In his dialogue Cratylus, Plato presented Cratylus as a Heraclitean and as a linguistic naturalist, one who believes names must apply naturally to their objects. According to Aristotle, Cratylus went a step beyond his master's doctrine and said one cannot step into the same river once. He took the view that nothing can be said about the ever-changing world and "ended by thinking that one need not say anything, and only moved his finger." To explain both characterizations by Plato and Aristotle, Cratylus may have thought continuous change warrants skepticism because one cannot define a thing that does not have a permanent nature.
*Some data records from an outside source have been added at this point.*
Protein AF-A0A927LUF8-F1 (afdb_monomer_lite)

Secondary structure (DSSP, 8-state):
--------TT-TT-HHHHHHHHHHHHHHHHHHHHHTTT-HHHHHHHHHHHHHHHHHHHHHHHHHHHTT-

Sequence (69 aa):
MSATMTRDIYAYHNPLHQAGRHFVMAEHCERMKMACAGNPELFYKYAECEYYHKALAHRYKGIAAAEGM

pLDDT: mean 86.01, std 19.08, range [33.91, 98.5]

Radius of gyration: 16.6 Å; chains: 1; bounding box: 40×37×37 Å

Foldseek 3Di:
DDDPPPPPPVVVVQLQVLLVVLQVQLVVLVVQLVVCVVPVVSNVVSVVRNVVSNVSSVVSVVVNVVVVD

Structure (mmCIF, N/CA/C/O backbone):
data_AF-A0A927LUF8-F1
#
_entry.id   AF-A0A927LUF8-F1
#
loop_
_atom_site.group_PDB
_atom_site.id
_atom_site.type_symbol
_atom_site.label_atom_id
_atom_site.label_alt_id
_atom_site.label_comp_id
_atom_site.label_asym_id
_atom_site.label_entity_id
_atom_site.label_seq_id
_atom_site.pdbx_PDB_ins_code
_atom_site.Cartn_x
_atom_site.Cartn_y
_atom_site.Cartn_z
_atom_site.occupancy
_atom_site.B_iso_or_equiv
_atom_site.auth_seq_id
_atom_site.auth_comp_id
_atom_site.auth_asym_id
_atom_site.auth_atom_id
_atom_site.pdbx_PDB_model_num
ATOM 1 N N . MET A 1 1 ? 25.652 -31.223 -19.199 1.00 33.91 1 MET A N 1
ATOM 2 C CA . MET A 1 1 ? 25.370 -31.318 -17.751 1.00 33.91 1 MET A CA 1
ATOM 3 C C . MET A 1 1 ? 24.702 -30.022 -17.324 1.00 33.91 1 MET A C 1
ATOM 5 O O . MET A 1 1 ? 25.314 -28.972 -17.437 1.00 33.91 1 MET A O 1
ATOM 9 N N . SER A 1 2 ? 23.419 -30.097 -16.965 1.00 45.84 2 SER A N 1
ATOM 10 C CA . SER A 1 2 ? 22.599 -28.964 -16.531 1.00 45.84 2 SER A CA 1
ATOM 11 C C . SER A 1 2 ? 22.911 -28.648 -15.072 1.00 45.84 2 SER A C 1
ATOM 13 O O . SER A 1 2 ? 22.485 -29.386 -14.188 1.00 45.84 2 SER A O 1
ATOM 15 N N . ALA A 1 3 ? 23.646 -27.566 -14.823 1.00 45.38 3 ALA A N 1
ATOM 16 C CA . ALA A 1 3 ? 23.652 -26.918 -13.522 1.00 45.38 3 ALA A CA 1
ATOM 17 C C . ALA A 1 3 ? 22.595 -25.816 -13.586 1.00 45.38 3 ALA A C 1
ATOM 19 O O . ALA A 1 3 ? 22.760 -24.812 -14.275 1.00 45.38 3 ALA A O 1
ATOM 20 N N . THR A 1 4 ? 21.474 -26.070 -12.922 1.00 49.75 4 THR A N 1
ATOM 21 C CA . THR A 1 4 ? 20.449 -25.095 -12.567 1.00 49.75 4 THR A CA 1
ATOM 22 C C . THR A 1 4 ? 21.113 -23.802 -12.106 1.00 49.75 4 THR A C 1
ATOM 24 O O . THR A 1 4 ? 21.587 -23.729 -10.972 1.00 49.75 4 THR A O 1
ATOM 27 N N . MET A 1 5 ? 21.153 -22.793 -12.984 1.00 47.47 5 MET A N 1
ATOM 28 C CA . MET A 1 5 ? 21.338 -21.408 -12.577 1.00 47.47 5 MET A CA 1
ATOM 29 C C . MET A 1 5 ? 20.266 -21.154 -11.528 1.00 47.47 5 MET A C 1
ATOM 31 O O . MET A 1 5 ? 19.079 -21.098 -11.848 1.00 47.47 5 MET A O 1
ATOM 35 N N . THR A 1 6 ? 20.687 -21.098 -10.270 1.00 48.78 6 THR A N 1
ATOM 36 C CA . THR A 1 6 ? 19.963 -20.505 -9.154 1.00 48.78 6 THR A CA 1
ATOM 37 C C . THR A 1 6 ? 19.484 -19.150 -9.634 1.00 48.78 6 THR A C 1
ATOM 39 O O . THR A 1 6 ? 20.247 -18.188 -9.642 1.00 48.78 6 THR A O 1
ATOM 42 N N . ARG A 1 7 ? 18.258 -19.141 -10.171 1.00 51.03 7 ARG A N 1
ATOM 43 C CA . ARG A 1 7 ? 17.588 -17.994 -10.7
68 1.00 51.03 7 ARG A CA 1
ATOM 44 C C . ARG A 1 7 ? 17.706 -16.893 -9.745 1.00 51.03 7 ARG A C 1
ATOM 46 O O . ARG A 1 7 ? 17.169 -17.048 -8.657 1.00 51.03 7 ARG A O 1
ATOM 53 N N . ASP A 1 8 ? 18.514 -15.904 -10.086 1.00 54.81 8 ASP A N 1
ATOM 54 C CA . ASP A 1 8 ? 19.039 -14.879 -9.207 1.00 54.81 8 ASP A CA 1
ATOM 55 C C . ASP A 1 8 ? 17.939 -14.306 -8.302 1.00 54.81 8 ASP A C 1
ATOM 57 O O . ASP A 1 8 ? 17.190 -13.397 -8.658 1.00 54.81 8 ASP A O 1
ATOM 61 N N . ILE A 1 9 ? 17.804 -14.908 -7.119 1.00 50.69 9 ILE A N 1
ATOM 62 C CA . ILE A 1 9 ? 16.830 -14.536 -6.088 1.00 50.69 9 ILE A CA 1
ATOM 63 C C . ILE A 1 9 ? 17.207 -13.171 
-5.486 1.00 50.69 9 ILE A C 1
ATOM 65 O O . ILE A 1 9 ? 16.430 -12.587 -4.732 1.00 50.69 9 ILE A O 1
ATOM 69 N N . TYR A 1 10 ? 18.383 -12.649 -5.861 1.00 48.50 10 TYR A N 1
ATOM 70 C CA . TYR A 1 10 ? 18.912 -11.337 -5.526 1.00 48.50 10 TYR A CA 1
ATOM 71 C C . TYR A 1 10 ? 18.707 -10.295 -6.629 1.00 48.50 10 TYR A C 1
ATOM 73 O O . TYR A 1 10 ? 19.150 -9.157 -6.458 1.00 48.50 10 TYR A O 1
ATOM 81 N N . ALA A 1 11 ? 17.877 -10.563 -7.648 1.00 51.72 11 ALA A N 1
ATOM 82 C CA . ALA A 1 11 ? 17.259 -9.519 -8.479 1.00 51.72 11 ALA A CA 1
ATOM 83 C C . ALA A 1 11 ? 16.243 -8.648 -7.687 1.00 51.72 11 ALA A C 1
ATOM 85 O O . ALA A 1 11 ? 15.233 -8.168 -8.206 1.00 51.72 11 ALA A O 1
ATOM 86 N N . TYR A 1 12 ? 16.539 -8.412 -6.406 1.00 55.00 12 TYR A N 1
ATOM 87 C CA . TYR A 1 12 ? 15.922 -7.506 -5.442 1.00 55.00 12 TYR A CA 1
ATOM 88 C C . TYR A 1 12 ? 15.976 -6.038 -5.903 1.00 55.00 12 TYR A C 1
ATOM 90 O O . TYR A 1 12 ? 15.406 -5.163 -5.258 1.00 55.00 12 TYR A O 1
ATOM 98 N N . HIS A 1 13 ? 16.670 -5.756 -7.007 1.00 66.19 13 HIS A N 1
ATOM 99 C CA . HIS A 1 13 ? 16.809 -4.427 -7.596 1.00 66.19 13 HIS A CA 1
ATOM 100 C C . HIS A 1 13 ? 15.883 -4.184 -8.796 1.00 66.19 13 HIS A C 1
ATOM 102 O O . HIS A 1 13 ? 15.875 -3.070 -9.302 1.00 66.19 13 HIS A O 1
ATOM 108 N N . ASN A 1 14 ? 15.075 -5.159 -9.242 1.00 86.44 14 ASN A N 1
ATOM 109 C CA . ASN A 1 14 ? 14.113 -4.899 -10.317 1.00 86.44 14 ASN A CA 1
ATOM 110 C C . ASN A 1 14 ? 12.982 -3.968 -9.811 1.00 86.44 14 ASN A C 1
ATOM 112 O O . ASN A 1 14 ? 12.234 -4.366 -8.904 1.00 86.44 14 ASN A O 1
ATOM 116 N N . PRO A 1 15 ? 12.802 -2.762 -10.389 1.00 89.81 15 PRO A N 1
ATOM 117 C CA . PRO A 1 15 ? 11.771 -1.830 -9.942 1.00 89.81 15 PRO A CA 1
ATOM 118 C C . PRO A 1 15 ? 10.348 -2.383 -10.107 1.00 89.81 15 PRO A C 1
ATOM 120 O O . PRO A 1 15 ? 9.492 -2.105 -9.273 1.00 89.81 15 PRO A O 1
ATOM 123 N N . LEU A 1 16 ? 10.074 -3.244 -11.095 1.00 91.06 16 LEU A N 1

Parmenides, an Eleatic philosopher and near-contemporary, is generally agreed to either have influenced or have been influenced by Heraclitus, either as an influence or response to Heraclitean doctrines, or as an extension of them. Parmenides proposed a doctrine of changelessness, which has been contrasted with the doctrine of flux put forth by Heraclitus. Different philosophers have argued that either one of them may have substantially influenced each other, some taking Heraclitus to be responding to Parmenides, but more often Parmenides is seen as responding to Heraclitus.
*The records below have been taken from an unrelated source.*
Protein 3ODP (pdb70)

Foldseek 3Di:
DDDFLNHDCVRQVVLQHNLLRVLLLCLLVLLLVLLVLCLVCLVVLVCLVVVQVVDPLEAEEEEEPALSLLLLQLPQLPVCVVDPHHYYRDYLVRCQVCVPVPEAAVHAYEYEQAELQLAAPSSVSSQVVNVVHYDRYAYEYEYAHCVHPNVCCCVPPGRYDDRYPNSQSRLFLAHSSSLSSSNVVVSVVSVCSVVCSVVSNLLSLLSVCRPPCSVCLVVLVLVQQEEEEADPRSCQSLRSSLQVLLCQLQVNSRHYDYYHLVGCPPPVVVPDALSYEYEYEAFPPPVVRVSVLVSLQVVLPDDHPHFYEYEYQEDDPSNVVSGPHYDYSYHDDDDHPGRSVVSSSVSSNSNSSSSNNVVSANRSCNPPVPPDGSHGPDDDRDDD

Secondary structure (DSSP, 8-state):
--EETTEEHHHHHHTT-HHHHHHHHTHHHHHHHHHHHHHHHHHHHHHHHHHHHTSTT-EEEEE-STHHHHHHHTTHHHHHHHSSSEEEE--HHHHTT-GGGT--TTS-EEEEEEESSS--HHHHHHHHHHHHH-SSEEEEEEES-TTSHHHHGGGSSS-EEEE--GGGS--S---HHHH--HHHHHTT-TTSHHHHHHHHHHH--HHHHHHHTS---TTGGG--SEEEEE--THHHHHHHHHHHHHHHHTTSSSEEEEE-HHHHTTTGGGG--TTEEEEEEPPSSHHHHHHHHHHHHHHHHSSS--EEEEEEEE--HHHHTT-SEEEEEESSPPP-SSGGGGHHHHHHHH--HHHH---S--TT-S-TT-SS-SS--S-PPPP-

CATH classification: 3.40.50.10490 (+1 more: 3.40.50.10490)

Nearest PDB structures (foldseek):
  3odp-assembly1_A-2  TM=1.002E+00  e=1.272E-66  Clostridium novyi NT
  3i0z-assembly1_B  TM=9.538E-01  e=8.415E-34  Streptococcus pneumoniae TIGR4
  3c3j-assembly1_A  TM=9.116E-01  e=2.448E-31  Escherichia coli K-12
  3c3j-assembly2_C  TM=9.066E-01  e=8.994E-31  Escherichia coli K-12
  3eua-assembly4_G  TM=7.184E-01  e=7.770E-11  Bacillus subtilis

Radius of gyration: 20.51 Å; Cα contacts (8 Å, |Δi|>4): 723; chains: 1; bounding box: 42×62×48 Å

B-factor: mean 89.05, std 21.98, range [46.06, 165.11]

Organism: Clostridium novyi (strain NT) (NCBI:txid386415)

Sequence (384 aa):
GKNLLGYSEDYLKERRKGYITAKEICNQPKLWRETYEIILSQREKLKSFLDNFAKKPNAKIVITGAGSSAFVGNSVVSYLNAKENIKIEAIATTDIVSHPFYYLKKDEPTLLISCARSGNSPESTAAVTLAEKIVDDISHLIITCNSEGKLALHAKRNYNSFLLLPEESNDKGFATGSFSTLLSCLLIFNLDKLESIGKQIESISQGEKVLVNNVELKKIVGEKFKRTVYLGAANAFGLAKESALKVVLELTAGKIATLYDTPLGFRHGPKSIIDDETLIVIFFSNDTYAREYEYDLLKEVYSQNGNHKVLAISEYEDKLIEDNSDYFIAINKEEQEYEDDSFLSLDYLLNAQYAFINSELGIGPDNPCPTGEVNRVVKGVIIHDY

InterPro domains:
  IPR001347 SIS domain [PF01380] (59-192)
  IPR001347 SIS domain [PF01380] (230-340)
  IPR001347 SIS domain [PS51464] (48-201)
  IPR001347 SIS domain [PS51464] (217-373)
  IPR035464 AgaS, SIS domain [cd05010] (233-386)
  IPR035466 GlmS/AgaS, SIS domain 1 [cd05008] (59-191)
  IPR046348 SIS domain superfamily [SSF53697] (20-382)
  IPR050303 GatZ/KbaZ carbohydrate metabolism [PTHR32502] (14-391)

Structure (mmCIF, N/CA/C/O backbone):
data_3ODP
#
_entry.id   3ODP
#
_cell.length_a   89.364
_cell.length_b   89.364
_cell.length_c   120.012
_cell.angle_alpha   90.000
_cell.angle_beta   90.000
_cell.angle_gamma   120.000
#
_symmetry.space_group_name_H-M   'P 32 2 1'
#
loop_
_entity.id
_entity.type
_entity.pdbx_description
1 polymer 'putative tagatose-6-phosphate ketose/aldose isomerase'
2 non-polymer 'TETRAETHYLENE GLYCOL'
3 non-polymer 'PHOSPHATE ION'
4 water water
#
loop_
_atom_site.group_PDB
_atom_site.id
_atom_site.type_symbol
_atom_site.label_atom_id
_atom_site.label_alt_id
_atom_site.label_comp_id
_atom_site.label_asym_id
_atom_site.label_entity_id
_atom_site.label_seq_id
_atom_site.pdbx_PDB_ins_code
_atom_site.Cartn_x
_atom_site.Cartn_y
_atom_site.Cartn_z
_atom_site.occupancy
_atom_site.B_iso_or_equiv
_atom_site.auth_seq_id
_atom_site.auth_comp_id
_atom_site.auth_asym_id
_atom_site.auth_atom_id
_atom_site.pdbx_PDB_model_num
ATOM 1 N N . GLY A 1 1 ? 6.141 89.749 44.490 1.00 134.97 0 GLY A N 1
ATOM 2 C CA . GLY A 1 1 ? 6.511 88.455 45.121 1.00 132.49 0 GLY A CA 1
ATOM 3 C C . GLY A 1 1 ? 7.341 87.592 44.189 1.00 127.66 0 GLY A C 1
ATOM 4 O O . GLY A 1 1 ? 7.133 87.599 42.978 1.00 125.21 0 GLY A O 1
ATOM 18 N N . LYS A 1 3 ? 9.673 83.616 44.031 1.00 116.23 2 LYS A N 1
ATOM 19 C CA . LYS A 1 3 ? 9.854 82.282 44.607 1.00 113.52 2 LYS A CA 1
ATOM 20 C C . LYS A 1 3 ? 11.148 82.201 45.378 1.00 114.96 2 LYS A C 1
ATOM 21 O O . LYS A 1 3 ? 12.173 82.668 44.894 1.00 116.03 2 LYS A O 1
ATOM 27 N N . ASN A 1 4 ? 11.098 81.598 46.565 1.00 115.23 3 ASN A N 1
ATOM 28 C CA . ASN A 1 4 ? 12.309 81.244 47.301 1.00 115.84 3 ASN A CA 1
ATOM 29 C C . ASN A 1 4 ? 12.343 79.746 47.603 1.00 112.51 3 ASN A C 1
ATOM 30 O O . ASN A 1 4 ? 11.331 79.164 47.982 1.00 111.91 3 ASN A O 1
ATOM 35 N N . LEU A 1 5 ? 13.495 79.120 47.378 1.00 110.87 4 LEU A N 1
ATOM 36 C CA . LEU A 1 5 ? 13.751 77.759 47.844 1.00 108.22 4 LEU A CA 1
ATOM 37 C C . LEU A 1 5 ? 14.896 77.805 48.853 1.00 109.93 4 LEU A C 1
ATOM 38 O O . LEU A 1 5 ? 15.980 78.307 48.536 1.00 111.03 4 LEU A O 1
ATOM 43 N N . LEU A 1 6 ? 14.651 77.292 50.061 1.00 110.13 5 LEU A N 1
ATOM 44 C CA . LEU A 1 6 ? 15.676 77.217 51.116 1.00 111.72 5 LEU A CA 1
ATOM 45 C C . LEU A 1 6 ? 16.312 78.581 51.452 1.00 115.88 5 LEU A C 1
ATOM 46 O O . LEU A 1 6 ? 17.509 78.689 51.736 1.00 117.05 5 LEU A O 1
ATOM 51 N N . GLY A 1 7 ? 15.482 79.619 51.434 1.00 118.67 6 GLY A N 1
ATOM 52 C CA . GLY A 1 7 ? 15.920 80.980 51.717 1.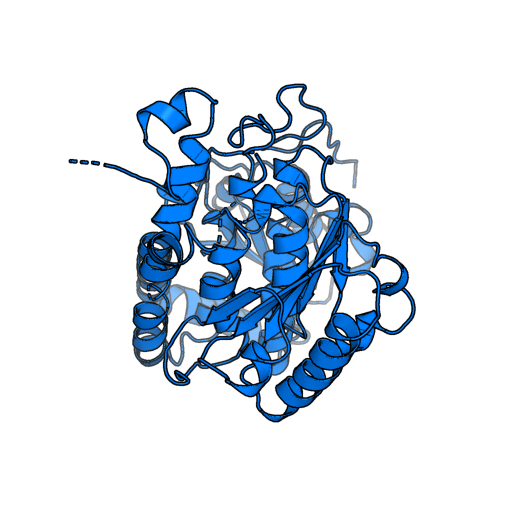00 122.77 6 GLY A CA 1
ATOM 53 C C . GLY A 1 7 ? 16.583 81.702 50.555 1.00 123.10 6 GLY A C 1
ATOM 54 O O . GLY A 1 7 ? 17.178 82.762 50.762 1.00 126.70 6 GLY A O 1
ATOM 55 N N . TYR A 1 8 ? 16.481 81.155 49.341 1.00 119.42 7 TYR A N 1
ATOM 56 C CA . TYR A 1 8 ? 17.181 81.720 48.187 1.00 120.01 7 TYR A CA 1
ATOM 57 C C . TYR A 1 8 ? 16.274 81.786 46.952 1.00 118.42 7 TYR A C 1
ATOM 58 O O . TYR A 1 8 ? 15.253 81.108 46.877 1.00 115.59 7 TYR A O 1
ATOM 67 N N . SER A 1 9 ? 16.642 82.616 45.986 1.00 120.15 8 SER A N 1
ATOM 68 C CA . SER A 1 9 ? 15.799 82.832 44.809 1.00 119.07 8 SER A CA 1
ATOM 69 C C . SER A 1 9 ? 16.231 81.919 43.662 1.00 116.55 8 SER A C 1
ATOM 70 O O . SER A 1 9 ? 17.396 81.525 43.596 1.00 116.93 8 SER A O 1
ATOM 73 N N . GLU A 1 10 ? 15.298 81.565 42.773 1.00 114.03 9 GLU A N 1
ATOM 74 C CA . GLU A 1 10 ? 15.624 80.646 41.675 1.00 112.34 9 GLU A CA 1
ATOM 75 C C . GLU A 1 10 ? 16.719 81.227 40.778 1.00 115.55 9 GLU A C 1
ATOM 76 O O . GLU A 1 10 ? 17.560 80.484 40.271 1.00 115.77 9 GLU A O 1
ATOM 82 N N . ASP A 1 11 ? 16.718 82.552 40.617 1.00 118.90 10 ASP A N 1
ATOM 83 C CA . ASP A 1 11 ? 17.769 83.267 39.879 1.00 122.58 10 ASP A CA 1
ATOM 84 C C . ASP A 1 11 ? 19.115 83.245 40.624 1.00 125.03 10 ASP A C 1
ATOM 85 O O . ASP A 1 11 ? 20.158 83.048 40.001 1.00 127.02 10 ASP A O 1
ATOM 90 N N . TYR A 1 12 ? 19.091 83.443 41.945 1.00 125.05 11 TYR A N 1
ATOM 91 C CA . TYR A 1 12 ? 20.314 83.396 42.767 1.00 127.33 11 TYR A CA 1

Some also argue that any direct chain of influence between the two is impossible to determine. Although Heraclitus refers to older figures such as Pythagoras,[a][e] neither Parmenides or Heraclitus directly refer to each other in any surviving fragments, so any speculation on influence must be based on interpretations of the surviving fragments.
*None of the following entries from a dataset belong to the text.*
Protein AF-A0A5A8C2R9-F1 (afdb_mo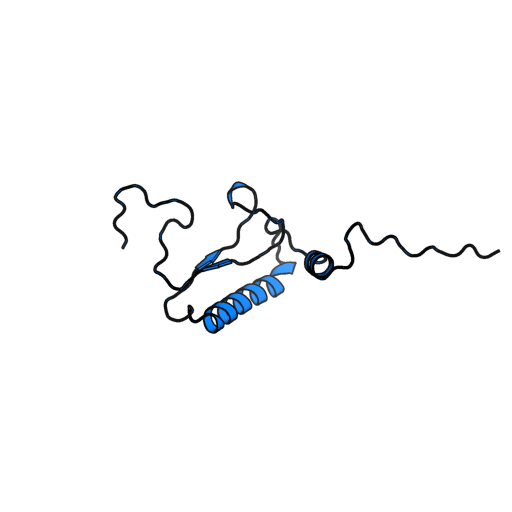nomer_lite)

Secondary structure (DSSP, 8-state):
-----PPP---S--SSHHHHHGGG---TT---GGGHHHHHHHHHHHHHHHHHTT-STT-EEEE---TTTTT--SSS---EEEESSPPPSSSSSPPPTT----

Sequence (102 aa):
MASASGPGTSDGFPDTVFGKILRKEIPSSVAEDRHAAILGKLMLAASKVAKAAGVAEGGYRVVVNAGEHGCQTVDHIHLHVIGGKQLTWPPGTGAPEGSKTA

Radius of gyration: 20.14 Å; chains: 1; bounding box: 52×69×30 Å

pLDDT: mean 75.45, std 20.41, range [37.12, 97.56]

Structure (mmCIF, N/CA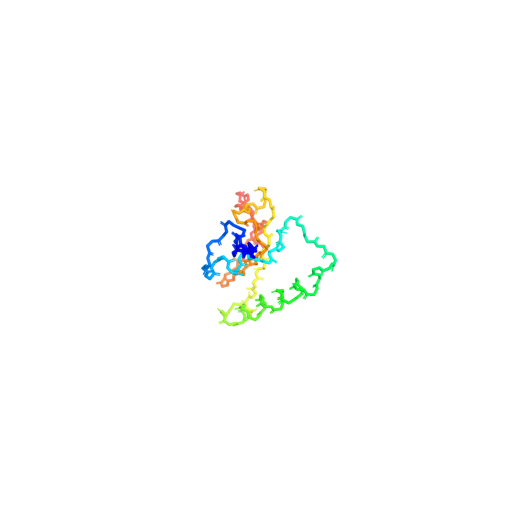/C/O backbone):
data_AF-A0A5A8C2R9-F1
#
_entry.id   AF-A0A5A8C2R9-F1
#
loop_
_atom_site.group_PDB
_atom_site.id
_atom_site.type_symbol
_atom_site.label_atom_id
_atom_site.label_alt_id
_atom_site.label_comp_id
_atom_site.label_asym_id
_atom_site.label_entity_id
_atom_site.label_seq_id
_atom_site.pdbx_PDB_ins_code
_atom_site.Cartn_x
_atom_site.Cartn_y
_atom_site.Cartn_z
_atom_site.occupancy
_atom_site.B_iso_or_equiv
_atom_site.auth_seq_id
_atom_site.auth_comp_id
_atom_site.auth_asym_id
_atom_site.auth_atom_id
_atom_site.pdbx_PDB_model_num
ATOM 1 N N . MET A 1 1 ? 37.499 -40.381 -14.463 1.00 42.09 1 MET A N 1
ATOM 2 C CA . MET A 1 1 ? 37.567 -39.404 -13.357 1.00 42.09 1 MET A CA 1
ATOM 3 C C . MET A 1 1 ? 36.385 -38.465 -13.503 1.00 42.09 1 MET A C 1
ATOM 5 O O . MET A 1 1 ? 36.343 -37.711 -14.465 1.00 42.09 1 MET A O 1
ATOM 9 N N . ALA A 1 2 ? 35.381 -38.606 -12.639 1.00 42.22 2 ALA A N 1
ATOM 10 C CA . ALA A 1 2 ? 34.206 -37.742 -12.629 1.00 42.22 2 ALA A CA 1
ATOM 11 C C . ALA A 1 2 ? 34.576 -36.412 -11.955 1.00 42.22 2 ALA A C 1
ATOM 13 O O . ALA A 1 2 ? 34.984 -36.409 -10.796 1.00 42.22 2 ALA A O 1
ATOM 14 N N . SER A 1 3 ? 34.476 -35.306 -12.694 1.00 41.25 3 SER A N 1
ATOM 15 C CA . SER A 1 3 ? 34.578 -33.957 -12.135 1.00 41.25 3 SER A CA 1
ATOM 16 C C . SER A 1 3 ? 33.188 -33.544 -11.663 1.00 41.25 3 SER A C 1
ATOM 18 O O . SER A 1 3 ? 32.255 -33.464 -12.462 1.00 41.25 3 SER A O 1
ATOM 20 N N . ALA A 1 4 ? 33.042 -33.379 -10.351 1.00 39.03 4 ALA A N 1
ATOM 21 C CA . ALA A 1 4 ? 31.803 -32.990 -9.703 1.00 39.03 4 ALA A CA 1
ATOM 22 C C . ALA A 1 4 ? 31.449 -31.535 -10.042 1.00 39.03 4 ALA A C 1
ATOM 24 O O . ALA A 1 4 ? 32.252 -30.621 -9.859 1.00 39.03 4 ALA A O 1
ATOM 25 N N . SER A 1 5 ? 30.218 -31.332 -10.503 1.00 39.97 5 SER A N 1
ATOM 26 C CA . SER A 1 5 ? 29.540 -30.040 -10.555 1.00 39.97 5 SER A CA 1
ATOM 27 C C . SER A 1 5 ? 29.488 -29.428 -9.151 1.00 39.97 5 SER A C 1
ATOM 29 O O . SER A 1 5 ? 28.856 -29.992 -8.255 1.00 39.97 5 SER A O 1
ATOM 31 N N . GLY A 1 6 ? 30.172 -28.299 -8.957 1.00 37.12 6 GLY A N 1
ATOM 32 C CA . GLY A 1 6 ? 30.144 -27.549 -7.703 1.00 37.12 6 GLY A CA 1
ATOM 33 C C . GLY A 1 6 ? 28.748 -26.988 -7.397 1.00 37.12 6 GLY A C 1
ATOM 34 O O . GLY A 1 6 ? 27.951 -26.787 -8.318 1.00 37.12 6 GLY A O 1
ATOM 35 N N . PRO A 1 7 ? 28.427 -26.739 -6.115 1.00 43.84 7 PRO A N 1
ATOM 36 C CA . PRO A 1 7 ? 27.154 -26.147 -5.731 1.00 43.84 7 PRO A CA 1
ATOM 37 C C . PRO A 1 7 ? 27.055 -24.733 -6.313 1.00 43.84 7 PRO A C 1
ATOM 39 O O . PRO A 1 7 ? 27.940 -23.904 -6.105 1.00 43.84 7 PRO A O 1
ATOM 42 N N . GLY A 1 8 ? 25.984 -24.500 -7.076 1.00 43.16 8 GLY A N 1
ATOM 43 C CA . GLY A 1 8 ? 25.675 -23.225 -7.712 1.00 43.16 8 GLY A CA 1
ATOM 44 C C . GLY A 1 8 ? 25.774 -22.077 -6.716 1.00 43.16 8 GLY A C 1
ATOM 45 O O . GLY A 1 8 ? 25.166 -22.104 -5.646 1.00 43.16 8 GLY A O 1
ATOM 46 N N . THR A 1 9 ? 26.575 -21.082 -7.075 1.00 41.50 9 THR A N 1
ATOM 47 C CA . THR A 1 9 ? 26.680 -19.806 -6.381 1.00 41.50 9 THR A CA 1
ATOM 48 C C . THR A 1 9 ? 25.295 -19.177 -6.320 1.00 41.50 9 THR A C 1
ATOM 50 O O . THR A 1 9 ? 24.750 -18.798 -7.351 1.00 41.50 9 THR A O 1
ATOM 53 N N . SER A 1 10 ? 24.707 -19.094 -5.126 1.00 48.75 10 SER A N 1
ATOM 54 C CA . SER A 1 10 ? 23.500 -18.302 -4.904 1.00 48.75 10 SER A CA 1
ATOM 55 C C . SER A 1 10 ? 23.796 -16.852 -5.272 1.00 48.75 10 SER A C 1
ATOM 57 O O . SER A 1 10 ? 24.792 -16.307 -4.793 1.00 48.75 10 SER A O 1
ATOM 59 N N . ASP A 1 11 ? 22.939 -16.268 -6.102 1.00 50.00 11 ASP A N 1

Parmenides's followers were Zeno, who argued via his famous paradoxes that motion was impossible, and Melissus, the commander of the Samian fleet in the Samian War.
Plato is the most famous philosopher who tried to reconcile Heraclitus and Parmenides; through Plato, both of these figures influenced virtually all subsequent Western philosophy. Plato knew of the teachings of Heraclitus through his follower Cratylus. Plato held that for Heraclitus knowledge is made impossible by the flux of sensible objects, and thus the need for the imperceptible Forms as objects of knowledge.
The Cynics were also influenced by Heraclitus, attributing several of the later Cynic epistles to his authorship.
Aenesidemus, one of the major ancient Pyrrhonist philosophers, claimed in a now-lost work that Pyrrhonism was a way to Heraclitean philosophy because Pyrrhonist practice helps one to see how opposites appear to be the case about the same thing. Once one sees this, it leads to understanding the Heraclitean view of opposites being the case about the same thing. A later Pyrrhonist philosopher, Sextus Empiricus, disagreed, arguing opposites' appearing to be the case about the same thing is not a dogma of the Pyrrhonists but a matter occurring to the Pyrrhonists, to the other philosophers, and to all of humanity.
The Stoics believed major tenets of their philosophy derived from the thought of Heraclitus; especially the logos, used to support their belief that rational law governs the universe. According to one author, "Heraclitus of Ephesus was the father of Stoic physics." Several commentaries on Heraclitean philosophy were written by the Stoic philosopher Cleanthes but none have survived.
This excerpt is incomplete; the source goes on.